A high-order quadrature scheme is constructed for the evaluation of Laplace single and double layer potentials and their normal derivatives on smooth surfaces in three dimensions. The construction begins with a harmonic approximation of the density on each patch, which allows for a natural harmonic polynomial extension in a volumetric neighborhood of the patch in the ambient space. Then by the general Stokes theorem, singular and nearly singular surface integrals are reduced to line integrals preserving the singularity of the kernel, instead of the standard origin-centered 1-forms that require expensive adaptive integration. These singularity-preserving line integrals can be semi-analytically evaluated using singularity-swap quadrature. In other words, the evaluation of singular and nearly singular surface integrals is reduced to function evaluations at the vertices on the boundary of each patch. The recursive reduction quadrature largely removes adaptive integration that is needed in most existing high-order quadratures for singular and nearly singular surface integrals, resulting in exceptional performance. The scheme achieves twelve-digit accuracy uniformly for close evaluations and offers a speedup of five times or more in constructing the sparse quadrature-correction matrix compared to previous state-of-the-art quadrature schemes.
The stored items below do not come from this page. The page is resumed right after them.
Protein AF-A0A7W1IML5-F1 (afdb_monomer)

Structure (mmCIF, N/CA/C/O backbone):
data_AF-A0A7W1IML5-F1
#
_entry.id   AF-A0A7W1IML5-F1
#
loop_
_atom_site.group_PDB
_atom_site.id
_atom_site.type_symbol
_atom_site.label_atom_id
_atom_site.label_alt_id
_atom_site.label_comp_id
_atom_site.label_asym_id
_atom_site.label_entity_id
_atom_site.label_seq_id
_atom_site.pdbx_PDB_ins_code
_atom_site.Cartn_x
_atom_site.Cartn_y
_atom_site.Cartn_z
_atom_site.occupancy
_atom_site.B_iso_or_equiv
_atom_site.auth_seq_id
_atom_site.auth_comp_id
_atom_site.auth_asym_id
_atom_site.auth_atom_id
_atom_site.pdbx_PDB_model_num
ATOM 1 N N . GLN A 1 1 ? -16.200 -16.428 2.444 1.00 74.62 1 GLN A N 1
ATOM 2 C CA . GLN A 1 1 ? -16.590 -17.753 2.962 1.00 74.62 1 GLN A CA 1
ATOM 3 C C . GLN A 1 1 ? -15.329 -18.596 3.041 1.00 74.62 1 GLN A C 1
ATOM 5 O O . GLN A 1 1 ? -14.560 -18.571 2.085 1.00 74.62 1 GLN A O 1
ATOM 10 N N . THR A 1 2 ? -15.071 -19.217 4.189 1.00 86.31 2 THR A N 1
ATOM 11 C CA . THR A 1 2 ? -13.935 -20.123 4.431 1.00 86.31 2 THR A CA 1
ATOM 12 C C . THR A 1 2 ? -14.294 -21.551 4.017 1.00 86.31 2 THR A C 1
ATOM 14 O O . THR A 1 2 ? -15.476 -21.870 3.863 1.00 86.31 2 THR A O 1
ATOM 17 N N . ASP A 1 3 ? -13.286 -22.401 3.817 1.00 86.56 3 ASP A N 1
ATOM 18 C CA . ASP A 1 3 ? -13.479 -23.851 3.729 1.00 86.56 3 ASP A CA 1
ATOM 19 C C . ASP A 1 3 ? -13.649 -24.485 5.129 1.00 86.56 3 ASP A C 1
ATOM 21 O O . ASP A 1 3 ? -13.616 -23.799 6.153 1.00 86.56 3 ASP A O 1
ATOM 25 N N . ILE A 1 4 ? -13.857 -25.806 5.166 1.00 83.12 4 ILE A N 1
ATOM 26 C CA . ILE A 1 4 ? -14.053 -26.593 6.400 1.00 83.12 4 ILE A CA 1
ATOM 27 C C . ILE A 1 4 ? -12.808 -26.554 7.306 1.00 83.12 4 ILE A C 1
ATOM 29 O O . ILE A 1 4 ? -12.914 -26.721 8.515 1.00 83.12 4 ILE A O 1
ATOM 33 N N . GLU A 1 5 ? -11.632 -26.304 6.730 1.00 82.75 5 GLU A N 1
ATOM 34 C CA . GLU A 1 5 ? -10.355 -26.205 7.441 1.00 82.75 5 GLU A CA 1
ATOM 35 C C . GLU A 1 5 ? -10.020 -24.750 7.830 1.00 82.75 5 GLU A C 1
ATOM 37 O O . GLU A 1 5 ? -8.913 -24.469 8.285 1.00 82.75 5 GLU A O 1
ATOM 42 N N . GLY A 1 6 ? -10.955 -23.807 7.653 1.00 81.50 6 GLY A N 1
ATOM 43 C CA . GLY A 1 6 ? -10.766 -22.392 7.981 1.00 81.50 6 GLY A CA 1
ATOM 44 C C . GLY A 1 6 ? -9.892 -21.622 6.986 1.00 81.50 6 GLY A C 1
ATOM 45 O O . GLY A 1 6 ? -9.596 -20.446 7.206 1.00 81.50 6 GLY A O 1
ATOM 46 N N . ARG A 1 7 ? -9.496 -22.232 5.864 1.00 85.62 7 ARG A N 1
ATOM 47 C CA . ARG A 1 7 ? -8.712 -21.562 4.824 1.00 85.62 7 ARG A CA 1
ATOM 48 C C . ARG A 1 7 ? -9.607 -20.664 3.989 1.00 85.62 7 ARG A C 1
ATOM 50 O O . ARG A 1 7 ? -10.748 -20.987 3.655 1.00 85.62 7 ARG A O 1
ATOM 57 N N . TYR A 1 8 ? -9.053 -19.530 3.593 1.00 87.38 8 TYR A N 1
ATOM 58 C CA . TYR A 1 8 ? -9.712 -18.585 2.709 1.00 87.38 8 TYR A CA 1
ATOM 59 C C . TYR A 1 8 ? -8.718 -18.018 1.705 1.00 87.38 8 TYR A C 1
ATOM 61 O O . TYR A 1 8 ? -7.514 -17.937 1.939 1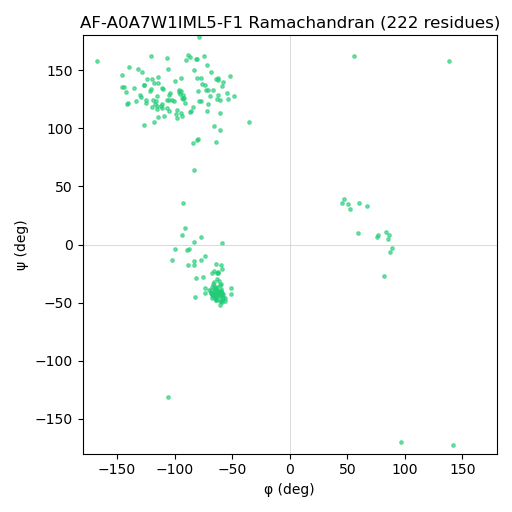.00 87.38 8 TYR A O 1
ATOM 69 N N . LYS A 1 9 ? -9.244 -17.618 0.551 1.00 87.81 9 LYS A N 1
ATOM 70 C CA . LYS A 1 9 ? -8.478 -16.942 -0.489 1.00 87.81 9 LYS A CA 1
ATOM 71 C C . LYS A 1 9 ? -9.357 -15.870 -1.098 1.00 87.81 9 LYS A C 1
ATOM 73 O O . LYS A 1 9 ? -10.414 -16.173 -1.641 1.00 87.81 9 LYS A O 1
ATOM 78 N N . TYR A 1 10 ? -8.900 -14.629 -1.025 1.00 84.88 10 TYR A N 1
ATOM 79 C CA . TYR A 1 10 ? -9.588 -13.495 -1.623 1.00 84.88 10 TYR A CA 1
ATOM 80 C C . TYR A 1 10 ? -8.678 -12.875 -2.685 1.00 84.88 10 TYR A C 1
ATOM 82 O O . TYR A 1 10 ? -7.651 -12.282 -2.366 1.00 84.88 10 TYR A O 1
ATOM 90 N N . LYS A 1 11 ? -9.004 -13.114 -3.960 1.00 83.75 11 LYS A N 1
ATOM 91 C CA . LYS A 1 11 ? -8.311 -12.570 -5.138 1.00 83.75 11 LYS A CA 1
ATOM 92 C C . LYS A 1 11 ? -9.347 -12.319 -6.246 1.00 83.75 11 LYS A C 1
ATOM 94 O O . LYS A 1 11 ? -10.253 -13.144 -6.368 1.00 83.75 11 LYS A O 1
ATOM 99 N N . PRO A 1 12 ? -9.196 -11.277 -7.083 1.00 83.81 12 PRO A N 1
ATOM 100 C CA . PRO A 1 12 ? -8.136 -10.263 -7.073 1.00 83.81 12 PRO A CA 1
ATOM 101 C C . PRO A 1 12 ? -8.402 -9.121 -6.073 1.00 83.81 12 PRO A C 1
ATOM 103 O O . PRO A 1 12 ? -9.549 -8.781 -5.797 1.00 83.81 12 PRO A O 1
ATOM 106 N N . LEU A 1 13 ? -7.327 -8.533 -5.543 1.00 86.56 13 LEU A N 1
ATOM 107 C CA . LEU A 1 13 ? -7.349 -7.285 -4.777 1.00 86.56 13 LEU A CA 1
ATOM 108 C C . LEU A 1 13 ? -6.349 -6.318 -5.397 1.00 86.56 13 LEU A C 1
ATOM 110 O O . LEU A 1 13 ? -5.231 -6.724 -5.718 1.00 86.56 13 LEU A O 1
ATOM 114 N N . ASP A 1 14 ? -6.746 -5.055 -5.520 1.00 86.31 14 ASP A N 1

翻译：本文构建了一种高阶积分方案，用于评估三维光滑曲面上的拉普拉斯单层与双层势函数及其法向导数。该方案首先在每个曲面片上对密度函数进行调和逼近，从而在环境空间中曲面片的体邻域内自然构造调和多项式延拓。随后通过广义斯托克斯定理，将奇异及近奇异面积分转化为保持核函数奇异性的线积分，而非传统上需要昂贵自适应积分的以原点为中心的一次微分形式。这些保持奇异性的线积分可通过奇异点交换积分法进行半解析计算。换言之，奇异及近奇异面积分的计算被简化为对各曲面片边界顶点处的函数求值。递归降维积分法基本消除了现有大多数高阶奇异/近奇异面积分方案所需的自适应积分过程，从而获得卓越的计算性能。该方案在近距离评估中能保持十二位数字的均匀精度，且在构建稀疏积分校正矩阵时，相比现有最先进的积分方案可获得五倍以上的加速效果。